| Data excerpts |
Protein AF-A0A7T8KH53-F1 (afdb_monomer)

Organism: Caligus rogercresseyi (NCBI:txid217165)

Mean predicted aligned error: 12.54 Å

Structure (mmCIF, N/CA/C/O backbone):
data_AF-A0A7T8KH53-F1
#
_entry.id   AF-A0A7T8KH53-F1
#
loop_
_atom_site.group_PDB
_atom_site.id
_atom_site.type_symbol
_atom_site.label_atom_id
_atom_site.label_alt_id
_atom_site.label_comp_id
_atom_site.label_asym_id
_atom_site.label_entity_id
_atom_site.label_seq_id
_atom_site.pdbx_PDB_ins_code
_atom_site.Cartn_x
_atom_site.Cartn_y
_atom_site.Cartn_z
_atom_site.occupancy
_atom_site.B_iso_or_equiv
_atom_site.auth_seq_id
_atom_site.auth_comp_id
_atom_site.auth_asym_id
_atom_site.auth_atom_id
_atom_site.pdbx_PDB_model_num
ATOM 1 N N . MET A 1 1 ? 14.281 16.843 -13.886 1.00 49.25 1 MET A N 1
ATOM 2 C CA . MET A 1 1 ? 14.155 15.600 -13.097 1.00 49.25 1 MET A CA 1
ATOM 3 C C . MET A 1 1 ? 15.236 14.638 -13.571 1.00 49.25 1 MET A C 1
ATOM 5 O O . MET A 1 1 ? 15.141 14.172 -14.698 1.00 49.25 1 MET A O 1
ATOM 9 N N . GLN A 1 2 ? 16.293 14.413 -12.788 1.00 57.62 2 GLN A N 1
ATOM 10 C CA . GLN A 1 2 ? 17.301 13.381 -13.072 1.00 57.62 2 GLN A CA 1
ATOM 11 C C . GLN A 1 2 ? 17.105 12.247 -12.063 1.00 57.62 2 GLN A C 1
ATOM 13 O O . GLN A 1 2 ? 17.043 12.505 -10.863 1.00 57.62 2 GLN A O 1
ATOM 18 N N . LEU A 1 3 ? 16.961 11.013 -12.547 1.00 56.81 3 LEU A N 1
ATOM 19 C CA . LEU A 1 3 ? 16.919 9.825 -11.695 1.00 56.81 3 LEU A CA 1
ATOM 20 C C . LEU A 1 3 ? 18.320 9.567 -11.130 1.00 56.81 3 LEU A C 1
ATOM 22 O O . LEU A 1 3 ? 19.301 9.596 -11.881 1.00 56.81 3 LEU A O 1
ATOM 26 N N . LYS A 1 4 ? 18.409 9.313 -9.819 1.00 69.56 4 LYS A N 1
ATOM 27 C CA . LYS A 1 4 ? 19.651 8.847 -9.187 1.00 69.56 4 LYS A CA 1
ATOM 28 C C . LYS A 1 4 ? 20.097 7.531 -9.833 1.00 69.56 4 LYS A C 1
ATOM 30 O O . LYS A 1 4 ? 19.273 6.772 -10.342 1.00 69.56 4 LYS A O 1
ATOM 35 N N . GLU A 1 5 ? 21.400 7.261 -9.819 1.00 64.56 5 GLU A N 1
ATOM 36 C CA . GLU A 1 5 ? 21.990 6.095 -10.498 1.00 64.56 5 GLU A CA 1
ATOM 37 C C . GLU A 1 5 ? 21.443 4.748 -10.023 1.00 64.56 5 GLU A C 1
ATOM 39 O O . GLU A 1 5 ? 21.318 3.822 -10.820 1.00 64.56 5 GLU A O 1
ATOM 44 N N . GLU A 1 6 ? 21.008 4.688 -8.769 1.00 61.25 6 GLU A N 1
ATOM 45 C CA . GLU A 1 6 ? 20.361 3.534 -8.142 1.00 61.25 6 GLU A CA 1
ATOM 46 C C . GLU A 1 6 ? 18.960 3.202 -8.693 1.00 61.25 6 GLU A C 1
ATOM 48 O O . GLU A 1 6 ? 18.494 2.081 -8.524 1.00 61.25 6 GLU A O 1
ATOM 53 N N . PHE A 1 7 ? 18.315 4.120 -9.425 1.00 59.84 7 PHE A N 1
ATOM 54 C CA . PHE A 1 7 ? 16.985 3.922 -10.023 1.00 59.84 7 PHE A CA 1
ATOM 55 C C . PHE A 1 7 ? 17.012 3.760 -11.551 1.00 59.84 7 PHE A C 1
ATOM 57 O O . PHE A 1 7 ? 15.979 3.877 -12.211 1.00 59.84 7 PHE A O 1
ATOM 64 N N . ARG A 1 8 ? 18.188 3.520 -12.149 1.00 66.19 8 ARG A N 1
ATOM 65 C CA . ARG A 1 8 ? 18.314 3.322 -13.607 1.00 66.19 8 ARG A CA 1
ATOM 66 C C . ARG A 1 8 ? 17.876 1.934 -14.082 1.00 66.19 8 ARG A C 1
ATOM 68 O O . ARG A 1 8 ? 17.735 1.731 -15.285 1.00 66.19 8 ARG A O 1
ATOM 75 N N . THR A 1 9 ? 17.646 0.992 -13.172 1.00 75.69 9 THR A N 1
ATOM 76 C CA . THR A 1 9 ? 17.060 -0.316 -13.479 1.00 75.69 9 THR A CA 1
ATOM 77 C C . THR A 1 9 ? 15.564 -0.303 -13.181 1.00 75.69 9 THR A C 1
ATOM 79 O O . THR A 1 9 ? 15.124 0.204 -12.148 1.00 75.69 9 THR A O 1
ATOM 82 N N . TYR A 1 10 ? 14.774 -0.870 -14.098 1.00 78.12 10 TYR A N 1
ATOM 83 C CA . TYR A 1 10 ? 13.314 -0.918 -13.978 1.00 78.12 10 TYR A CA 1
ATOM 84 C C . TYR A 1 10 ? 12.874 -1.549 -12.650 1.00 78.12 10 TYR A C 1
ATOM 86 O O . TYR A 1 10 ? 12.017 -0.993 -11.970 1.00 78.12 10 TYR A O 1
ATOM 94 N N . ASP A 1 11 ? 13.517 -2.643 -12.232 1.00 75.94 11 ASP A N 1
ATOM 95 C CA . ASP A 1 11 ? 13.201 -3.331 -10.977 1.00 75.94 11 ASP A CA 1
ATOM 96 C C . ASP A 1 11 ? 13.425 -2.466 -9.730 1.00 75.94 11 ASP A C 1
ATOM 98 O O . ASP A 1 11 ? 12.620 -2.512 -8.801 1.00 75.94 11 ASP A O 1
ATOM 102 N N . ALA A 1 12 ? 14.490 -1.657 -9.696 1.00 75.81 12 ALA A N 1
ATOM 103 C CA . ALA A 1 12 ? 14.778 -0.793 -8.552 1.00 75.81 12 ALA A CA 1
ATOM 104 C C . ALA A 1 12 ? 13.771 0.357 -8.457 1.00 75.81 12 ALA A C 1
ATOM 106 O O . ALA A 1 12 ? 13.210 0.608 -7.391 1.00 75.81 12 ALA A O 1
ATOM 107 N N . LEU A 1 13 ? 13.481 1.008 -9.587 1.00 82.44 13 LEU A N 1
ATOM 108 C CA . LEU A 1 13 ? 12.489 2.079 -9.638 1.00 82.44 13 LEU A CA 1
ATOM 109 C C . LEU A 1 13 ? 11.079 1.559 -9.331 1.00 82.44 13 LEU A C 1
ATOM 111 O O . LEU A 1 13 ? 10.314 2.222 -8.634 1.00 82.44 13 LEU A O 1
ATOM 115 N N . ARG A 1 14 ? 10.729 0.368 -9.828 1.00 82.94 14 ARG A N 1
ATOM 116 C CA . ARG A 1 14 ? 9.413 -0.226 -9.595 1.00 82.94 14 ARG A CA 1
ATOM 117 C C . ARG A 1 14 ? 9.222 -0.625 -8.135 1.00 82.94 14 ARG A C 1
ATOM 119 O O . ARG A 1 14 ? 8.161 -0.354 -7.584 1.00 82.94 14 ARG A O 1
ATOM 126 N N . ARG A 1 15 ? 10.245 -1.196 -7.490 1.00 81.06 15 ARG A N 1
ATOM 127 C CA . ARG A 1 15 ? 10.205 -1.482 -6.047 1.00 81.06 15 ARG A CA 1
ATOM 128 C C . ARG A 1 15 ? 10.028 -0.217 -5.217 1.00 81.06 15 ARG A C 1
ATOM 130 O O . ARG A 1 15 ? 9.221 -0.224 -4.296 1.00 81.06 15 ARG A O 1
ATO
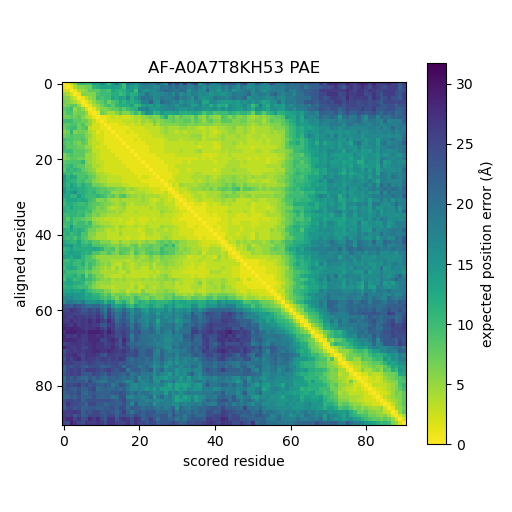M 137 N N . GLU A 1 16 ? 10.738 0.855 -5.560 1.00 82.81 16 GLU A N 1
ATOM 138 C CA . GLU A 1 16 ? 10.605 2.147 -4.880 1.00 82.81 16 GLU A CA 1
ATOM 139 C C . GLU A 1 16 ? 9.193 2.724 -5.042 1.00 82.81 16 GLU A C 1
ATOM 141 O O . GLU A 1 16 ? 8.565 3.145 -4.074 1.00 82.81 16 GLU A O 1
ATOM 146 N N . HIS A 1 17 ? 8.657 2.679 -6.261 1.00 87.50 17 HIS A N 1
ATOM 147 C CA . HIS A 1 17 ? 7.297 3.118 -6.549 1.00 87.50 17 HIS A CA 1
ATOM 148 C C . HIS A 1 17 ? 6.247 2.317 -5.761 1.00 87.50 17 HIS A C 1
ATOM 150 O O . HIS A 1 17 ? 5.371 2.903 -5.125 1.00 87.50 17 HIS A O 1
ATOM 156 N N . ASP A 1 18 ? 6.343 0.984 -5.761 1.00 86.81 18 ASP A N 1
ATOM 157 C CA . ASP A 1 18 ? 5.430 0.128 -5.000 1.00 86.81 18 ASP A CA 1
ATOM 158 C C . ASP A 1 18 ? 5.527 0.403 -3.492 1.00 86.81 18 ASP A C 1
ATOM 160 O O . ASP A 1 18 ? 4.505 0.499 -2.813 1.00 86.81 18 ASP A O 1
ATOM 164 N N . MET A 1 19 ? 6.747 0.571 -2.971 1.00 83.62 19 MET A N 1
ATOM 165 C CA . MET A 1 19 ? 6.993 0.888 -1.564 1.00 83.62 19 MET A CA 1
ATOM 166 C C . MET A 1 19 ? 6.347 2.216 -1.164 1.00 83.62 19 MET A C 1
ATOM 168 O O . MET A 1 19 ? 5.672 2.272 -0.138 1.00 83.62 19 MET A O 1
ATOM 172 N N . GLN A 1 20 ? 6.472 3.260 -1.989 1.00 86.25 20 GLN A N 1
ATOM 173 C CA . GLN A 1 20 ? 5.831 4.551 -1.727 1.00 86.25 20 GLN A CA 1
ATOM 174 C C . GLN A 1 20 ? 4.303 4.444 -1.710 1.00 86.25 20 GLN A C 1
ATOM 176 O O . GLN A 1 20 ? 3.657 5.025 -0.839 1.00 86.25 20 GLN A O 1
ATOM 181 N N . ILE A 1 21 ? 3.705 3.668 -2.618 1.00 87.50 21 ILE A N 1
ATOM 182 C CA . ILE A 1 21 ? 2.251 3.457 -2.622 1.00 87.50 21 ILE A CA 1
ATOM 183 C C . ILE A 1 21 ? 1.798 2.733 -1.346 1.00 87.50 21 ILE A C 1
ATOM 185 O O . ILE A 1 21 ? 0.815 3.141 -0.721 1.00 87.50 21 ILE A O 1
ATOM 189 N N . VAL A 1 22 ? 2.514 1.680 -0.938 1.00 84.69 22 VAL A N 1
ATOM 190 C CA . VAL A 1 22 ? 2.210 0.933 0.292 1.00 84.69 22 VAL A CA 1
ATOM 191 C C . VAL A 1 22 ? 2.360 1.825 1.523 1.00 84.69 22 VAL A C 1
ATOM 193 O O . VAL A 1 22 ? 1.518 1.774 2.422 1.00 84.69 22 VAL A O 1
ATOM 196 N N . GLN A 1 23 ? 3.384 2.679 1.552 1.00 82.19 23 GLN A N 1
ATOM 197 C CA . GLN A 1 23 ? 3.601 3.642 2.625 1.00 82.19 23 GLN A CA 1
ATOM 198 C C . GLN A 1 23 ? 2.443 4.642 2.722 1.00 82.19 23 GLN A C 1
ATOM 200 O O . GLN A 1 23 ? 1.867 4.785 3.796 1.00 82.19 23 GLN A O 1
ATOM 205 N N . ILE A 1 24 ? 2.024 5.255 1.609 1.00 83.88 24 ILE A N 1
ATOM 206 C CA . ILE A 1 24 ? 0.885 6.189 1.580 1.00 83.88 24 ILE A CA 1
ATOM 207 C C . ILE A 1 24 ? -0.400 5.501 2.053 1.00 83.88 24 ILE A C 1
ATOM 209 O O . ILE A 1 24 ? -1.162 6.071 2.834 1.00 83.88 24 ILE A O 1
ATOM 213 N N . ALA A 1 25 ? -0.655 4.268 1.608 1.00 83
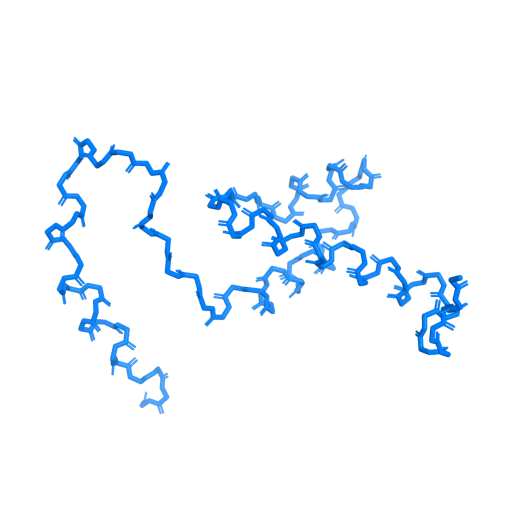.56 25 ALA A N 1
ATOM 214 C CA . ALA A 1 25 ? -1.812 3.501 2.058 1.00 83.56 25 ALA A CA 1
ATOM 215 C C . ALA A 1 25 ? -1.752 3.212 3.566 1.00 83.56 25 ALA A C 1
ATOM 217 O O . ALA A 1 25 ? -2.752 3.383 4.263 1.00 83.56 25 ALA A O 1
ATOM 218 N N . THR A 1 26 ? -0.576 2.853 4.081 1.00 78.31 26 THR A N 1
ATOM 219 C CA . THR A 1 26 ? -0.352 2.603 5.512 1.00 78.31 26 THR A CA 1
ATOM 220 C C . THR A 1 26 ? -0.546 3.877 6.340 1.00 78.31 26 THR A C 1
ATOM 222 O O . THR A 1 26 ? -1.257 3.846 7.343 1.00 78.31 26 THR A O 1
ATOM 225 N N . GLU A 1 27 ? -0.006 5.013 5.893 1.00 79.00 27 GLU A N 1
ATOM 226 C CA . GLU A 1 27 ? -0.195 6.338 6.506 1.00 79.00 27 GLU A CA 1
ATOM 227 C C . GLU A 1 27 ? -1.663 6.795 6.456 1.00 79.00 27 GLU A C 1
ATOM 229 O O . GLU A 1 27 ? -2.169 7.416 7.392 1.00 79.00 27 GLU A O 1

| About this task |
Your answer should hold the line with "ATOM 220 C C" and each line after it to the end of the data, retyped exactly. Include no other lines.

| Response to this exercise |
ATOM 220 C C . THR A 1 26 ? -0.546 3.877 6.340 1.00 78.31 26 THR A C 1
ATOM 222 O O . THR A 1 26 ? -1.257 3.846 7.343 1.00 78.31 26 THR A O 1
ATOM 225 N N . GLU A 1 27 ? -0.006 5.013 5.893 1.00 79.00 27 GLU A N 1
ATOM 226 C CA . GLU A 1 27 ? -0.195 6.338 6.506 1.00 79.00 27 GLU A CA 1
ATOM 227 C C . GLU A 1 27 ? -1.663 6.795 6.456 1.00 79.00 27 GLU A C 1
ATOM 229 O O . GLU A 1 27 ? -2.169 7.416 7.392 1.00 79.00 27 GLU A O 1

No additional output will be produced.